How are duplicate rows avoided when neither system sends events?

Both systems are pull-only, so the agent polls Sage 50 on a schedule and filters by last modified or transaction date to read only new and changed records. Each row is streamed into BigQuery with a stable insertId derived from the Sage reference number, which gives best-effort deduplication. Large historical loads use a load job with a caller-supplied jobReference.jobId, so re-running the same batch returns the existing job rather than creating duplicates.

Sage 50Google BigQuery

Sage 50 and Google BigQuery integration

Sage 50 holds the books: vendors, customers, invoices, payments, and the general ledger. Google BigQuery is the cloud warehouse where that data gets queried and reported on. Connecting the two copies your accounting records out of the desktop software and into BigQuery tables on a schedule, so finance and analytics teams can run SQL against current data without touching the live company file. ml-connector handles the very different access models on each side: a local agent for Sage 50, the REST API for BigQuery. Because BigQuery is a warehouse and not an accounting system, the flow runs one way into BigQuery and the books stay in Sage 50.

How Sage 50 works

Sage 50 is desktop, on-premise accounting software with no REST API and no webhooks. Its data is reached through a local SDK: the Sage 50 .NET SDK on the US edition or Sage Data Objects on the UK edition, both of which require Sage 50 installed on the same machine and a desktop Windows session. It exposes vendors, customers, purchase and sales invoices, purchase and sales orders, AP payments, AR receipts, GL accounts and journal entries, employees, and inventory through SDK object calls. Authentication is a Sage 50 username and password verified against the company data file; there is no token, no OAuth, and no event push, so changes are found by polling on a schedule.

How Google BigQuery works

Google BigQuery is a serverless cloud data warehouse exposed through the BigQuery REST API v2 at https://bigquery.googleapis.com/bigquery/v2, scoped by project, dataset, and table. It has no fixed ERP objects; the customer defines their own tables such as invoices, vendors, and gl_entries inside a dataset. Rows are written with the streaming insert call tabledata.insertAll, or batch-loaded with a load job, and read back by submitting a query job and paging the results. Authentication is OAuth 2.0 with a Google service account using the JWT-bearer grant, and access tokens expire after one hour. BigQuery sends no webhooks, so it is a push-in and pull-out system only.

What moves between them

The flow runs one direction, from Sage 50 into Google BigQuery. The local agent polls Sage 50 for vendors, customers, invoices, payments, receipts, and GL journal entries, and ml-connector streams each record into the matching BigQuery table in the customer's dataset. Master data such as vendors and customers and transactional data such as invoices and ledger lines are mapped to the column schema the customer has defined for each table. BigQuery is treated as a read and report destination, so ml-connector never writes accounting records back into Sage 50; the desktop company file stays the system of record and the warehouse holds a queryable copy refreshed on the cadence you set.

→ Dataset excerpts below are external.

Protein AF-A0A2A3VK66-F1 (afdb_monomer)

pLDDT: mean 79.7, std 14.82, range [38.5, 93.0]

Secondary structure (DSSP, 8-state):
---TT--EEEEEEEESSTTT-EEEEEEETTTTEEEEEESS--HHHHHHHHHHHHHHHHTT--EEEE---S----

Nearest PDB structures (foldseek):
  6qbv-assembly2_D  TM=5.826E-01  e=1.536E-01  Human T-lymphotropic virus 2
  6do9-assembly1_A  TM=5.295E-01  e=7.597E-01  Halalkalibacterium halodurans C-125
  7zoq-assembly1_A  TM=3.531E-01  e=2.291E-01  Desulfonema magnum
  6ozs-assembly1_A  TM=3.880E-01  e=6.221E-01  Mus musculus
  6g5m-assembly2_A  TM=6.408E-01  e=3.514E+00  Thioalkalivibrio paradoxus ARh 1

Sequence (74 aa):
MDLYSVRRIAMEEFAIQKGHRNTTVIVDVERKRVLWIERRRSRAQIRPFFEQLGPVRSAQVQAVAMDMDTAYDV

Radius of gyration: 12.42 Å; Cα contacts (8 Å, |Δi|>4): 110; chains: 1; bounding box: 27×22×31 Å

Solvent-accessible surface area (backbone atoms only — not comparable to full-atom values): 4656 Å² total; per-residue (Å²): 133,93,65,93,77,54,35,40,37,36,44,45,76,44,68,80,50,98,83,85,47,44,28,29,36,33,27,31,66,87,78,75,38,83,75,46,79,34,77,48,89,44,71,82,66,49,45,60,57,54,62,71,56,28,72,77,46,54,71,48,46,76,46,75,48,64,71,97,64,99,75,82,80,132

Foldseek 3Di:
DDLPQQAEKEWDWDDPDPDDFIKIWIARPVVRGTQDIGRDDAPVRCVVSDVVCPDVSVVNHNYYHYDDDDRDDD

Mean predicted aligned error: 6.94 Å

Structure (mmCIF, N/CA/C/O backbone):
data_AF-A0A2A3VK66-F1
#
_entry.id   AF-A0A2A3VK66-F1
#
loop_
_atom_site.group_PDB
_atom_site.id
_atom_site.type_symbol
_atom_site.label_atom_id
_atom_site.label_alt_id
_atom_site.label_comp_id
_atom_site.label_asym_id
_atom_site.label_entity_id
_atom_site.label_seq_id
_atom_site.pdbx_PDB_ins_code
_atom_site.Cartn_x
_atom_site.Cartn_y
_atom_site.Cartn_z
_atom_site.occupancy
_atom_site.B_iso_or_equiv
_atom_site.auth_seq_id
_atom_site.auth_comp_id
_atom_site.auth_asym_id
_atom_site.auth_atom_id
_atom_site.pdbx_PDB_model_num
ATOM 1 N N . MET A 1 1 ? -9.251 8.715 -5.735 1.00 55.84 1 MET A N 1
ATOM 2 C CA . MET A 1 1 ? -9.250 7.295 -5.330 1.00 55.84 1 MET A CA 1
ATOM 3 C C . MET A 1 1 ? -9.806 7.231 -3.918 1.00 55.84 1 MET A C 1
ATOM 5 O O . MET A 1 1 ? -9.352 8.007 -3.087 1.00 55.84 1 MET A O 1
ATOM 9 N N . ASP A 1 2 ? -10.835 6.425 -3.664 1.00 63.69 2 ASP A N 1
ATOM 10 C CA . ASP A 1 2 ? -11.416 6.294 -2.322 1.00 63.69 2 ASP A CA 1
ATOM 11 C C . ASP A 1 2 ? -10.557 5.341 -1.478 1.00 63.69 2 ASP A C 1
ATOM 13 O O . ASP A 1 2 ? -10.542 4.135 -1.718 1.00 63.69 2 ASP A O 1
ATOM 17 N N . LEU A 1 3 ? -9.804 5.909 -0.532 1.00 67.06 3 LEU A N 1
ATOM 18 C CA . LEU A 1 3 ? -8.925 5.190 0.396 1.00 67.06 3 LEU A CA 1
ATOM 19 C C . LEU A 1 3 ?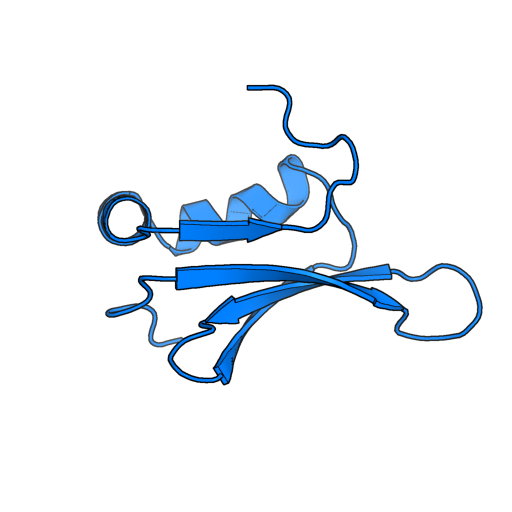 -9.491 5.157 1.830 1.00 67.06 3 LEU A C 1
ATOM 21 O O . LEU A 1 3 ? -8.788 4.747 2.749 1.00 67.06 3 LEU A O 1
ATOM 25 N N . TYR A 1 4 ? -10.734 5.607 2.061 1.00 64.88 4 TYR A N 1
ATOM 26 C CA . TYR A 1 4 ? -11.267 5.901 3.406 1.00 64.88 4 TYR A CA 1
ATOM 27 C C . TYR A 1 4 ? -11.499 4.682 4.314 1.00 64.88 4 TYR A C 1
ATOM 29 O O . TYR A 1 4 ? -11.932 4.840 5.452 1.00 64.88 4 TYR A O 1
ATOM 37 N N . SER A 1 5 ? -11.229 3.466 3.843 1.00 76.56 5 SER A N 1
ATOM 38 C CA . SER A 1 5 ? -11.536 2.244 4.592 1.00 76.56 5 SER A CA 1
ATOM 39 C C . SER A 1 5 ? -10.514 1.117 4.423 1.00 76.56 5 SER A C 1
ATOM 41 O O . SER A 1 5 ? -10.793 -0.032 4.774 1.00 76.56 5 SER A O 1
ATOM 43 N N . VAL A 1 6 ? -9.324 1.440 3.914 1.00 86.06 6 VAL A N 1
ATOM 44 C CA . VAL A 1 6 ? -8.250 0.467 3.697 1.00 86.06 6 VAL A CA 1
ATOM 45 C C . VAL A 1 6 ? -7.662 0.041 5.046 1.00 86.06 6 VAL A C 1
ATOM 47 O O . VAL A 1 6 ? -7.010 0.834 5.719 1.00 86.06 6 VAL A O 1
ATOM 50 N N . ARG A 1 7 ? -7.896 -1.215 5.445 1.00 90.75 7 ARG A N 1
ATOM 51 C CA . ARG A 1 7 ? -7.401 -1.783 6.716 1.00 90.75 7 ARG A CA 1
ATOM 52 C C . ARG A 1 7 ? -6.347 -2.860 6.530 1.00 90.75 7 ARG A C 1
ATOM 54 O O . ARG A 1 7 ? -5.492 -3.032 7.391 1.00 90.75 7 ARG A O 1
ATOM 61 N N . ARG A 1 8 ? -6.413 -3.605 5.432 1.00 93.00 8 ARG A N 1
ATOM 62 C CA . ARG A 1 8 ? -5.452 -4.657 5.107 1.00 93.00 8 ARG A CA 1
ATOM 63 C C . ARG A 1 8 ? -4.995 -4.444 3.681 1.00 93.00 8 ARG A C 1
ATOM 65 O O . ARG A 1 8 ? -5.829 -4.375 2.776 1.00 93.00 8 ARG A O 1
ATOM 72 N N . ILE A 1 9 ? -3.689 -4.325 3.499 1.00 92.88 9 ILE A N 1
ATOM 73 C CA . ILE A 1 9 ? -3.085 -4.202 2.176 1.00 92.88 9 ILE A CA 1
ATOM 74 C C . ILE A 1 9 ? -2.160 -5.377 1.903 1.00 92.88 9 ILE A C 1
ATOM 76 O O . ILE A 1 9 ? -1.572 -5.930 2.830 1.00 92.88 9 ILE A O 1
ATOM 80 N N . ALA A 1 10 ? -2.034 -5.750 0.636 1.00 90.94 10 ALA A N 1
ATOM 81 C CA . ALA A 1 10 ? -0.961 -6.620 0.176 1.00 90.94 10 ALA A CA 1
ATOM 82 C C . ALA A 1 10 ? -0.075 -5.862 -0.809 1.00 90.94 10 ALA A C 1
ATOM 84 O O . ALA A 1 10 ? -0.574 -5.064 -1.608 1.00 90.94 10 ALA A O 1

How ml-connector handles it

ml-connector stores both credential sets encrypted. On the Sage 50 side it runs a local Windows agent in an interactive desktop session, since the SDK cannot run as a headless service, and opens the company file with the dedicated integration username and password and, on the US edition, the registered Application ID. Because neither Sage 50 nor BigQuery pushes events, the agent polls on a schedule, filtering Sage records by LastModifiedDate or transaction date against the last sync so only new and changed rows are read. On the BigQuery side ml-connector signs a JWT with the service account private key, exchanges it for a one-hour access token, and refreshes that token before it expires. Each Sage record is written with tabledata.insertAll and carries a stable insertId built from the Sage reference number, which gives best-effort dedup so a re-read row is not double counted; for large historical backfills it switches to a load job keyed by a caller-supplied jobReference.jobId for idempotency. Sage fields map to the columns the customer defined per table, and adding new columns is safe while renames require a new table. Edge cases the connector handles: only one SDK session may open a company file at a time, so the agent uses a separate Sage user from any interactive operator; the service account private key keeps its literal newline characters so JWT signing works; and writes need a billing-enabled BigQuery project because the free sandbox blocks streaming inserts. Every record carries a full audit trail and can be replayed if a write fails.

A real-world example

A regional construction firm with about 120 staff runs Sage 50 UK Accounts on a Windows server at the head office for all vendor bills, customer invoices, and the nominal ledger. The finance director wants a single dashboard that combines job costs, supplier spend, and cash position, but the data is locked inside the desktop company file and the team rebuilds the same spreadsheets by hand every month from CSV exports. With Sage 50 and Google BigQuery connected, a local agent polls the company file each night and streams suppliers, invoices, payments, and nominal journal lines into BigQuery tables, where the firm's reporting tool queries them directly. The monthly export-and-rebuild step disappears and every dashboard reads from the same refreshed numbers.

What you can do

Stream Sage 50 vendors, customers, invoices, payments, and GL journal entries into Google BigQuery tables on a schedule.
Run a local Windows agent next to the Sage 50 install so the desktop SDK can read data without a cloud API.
Bridge the Sage 50 username and password login to a Google service account JWT, refreshing the one-hour token automatically.
Dedupe each row with a stable insertId from the Sage reference, and backfill history with idempotent load jobs.
Keep Sage 50 as the system of record while BigQuery holds a queryable copy, with retries and a full audit trail on every record.

Questions

Which direction does data move between Sage 50 and Google BigQuery?: Data moves one way, from Sage 50 into Google BigQuery. Vendors, customers, invoices, payments, and GL journal entries are read from the Sage 50 company file and written into BigQuery tables for reporting. BigQuery is a data warehouse rather than an accounting system, so ml-connector never writes records back into Sage 50, which stays the system of record.
Why does Sage 50 need a local agent instead of a cloud connection?: Sage 50 is desktop, on-premise software with no REST API and no webhooks. Its data can only be reached through a local SDK, the .NET SDK on the US edition or Sage Data Objects on the UK edition, which requires Sage 50 installed on the same machine and a Windows desktop session. ml-connector deploys a lightweight agent on that machine to read the data and send it to BigQuery over HTTPS.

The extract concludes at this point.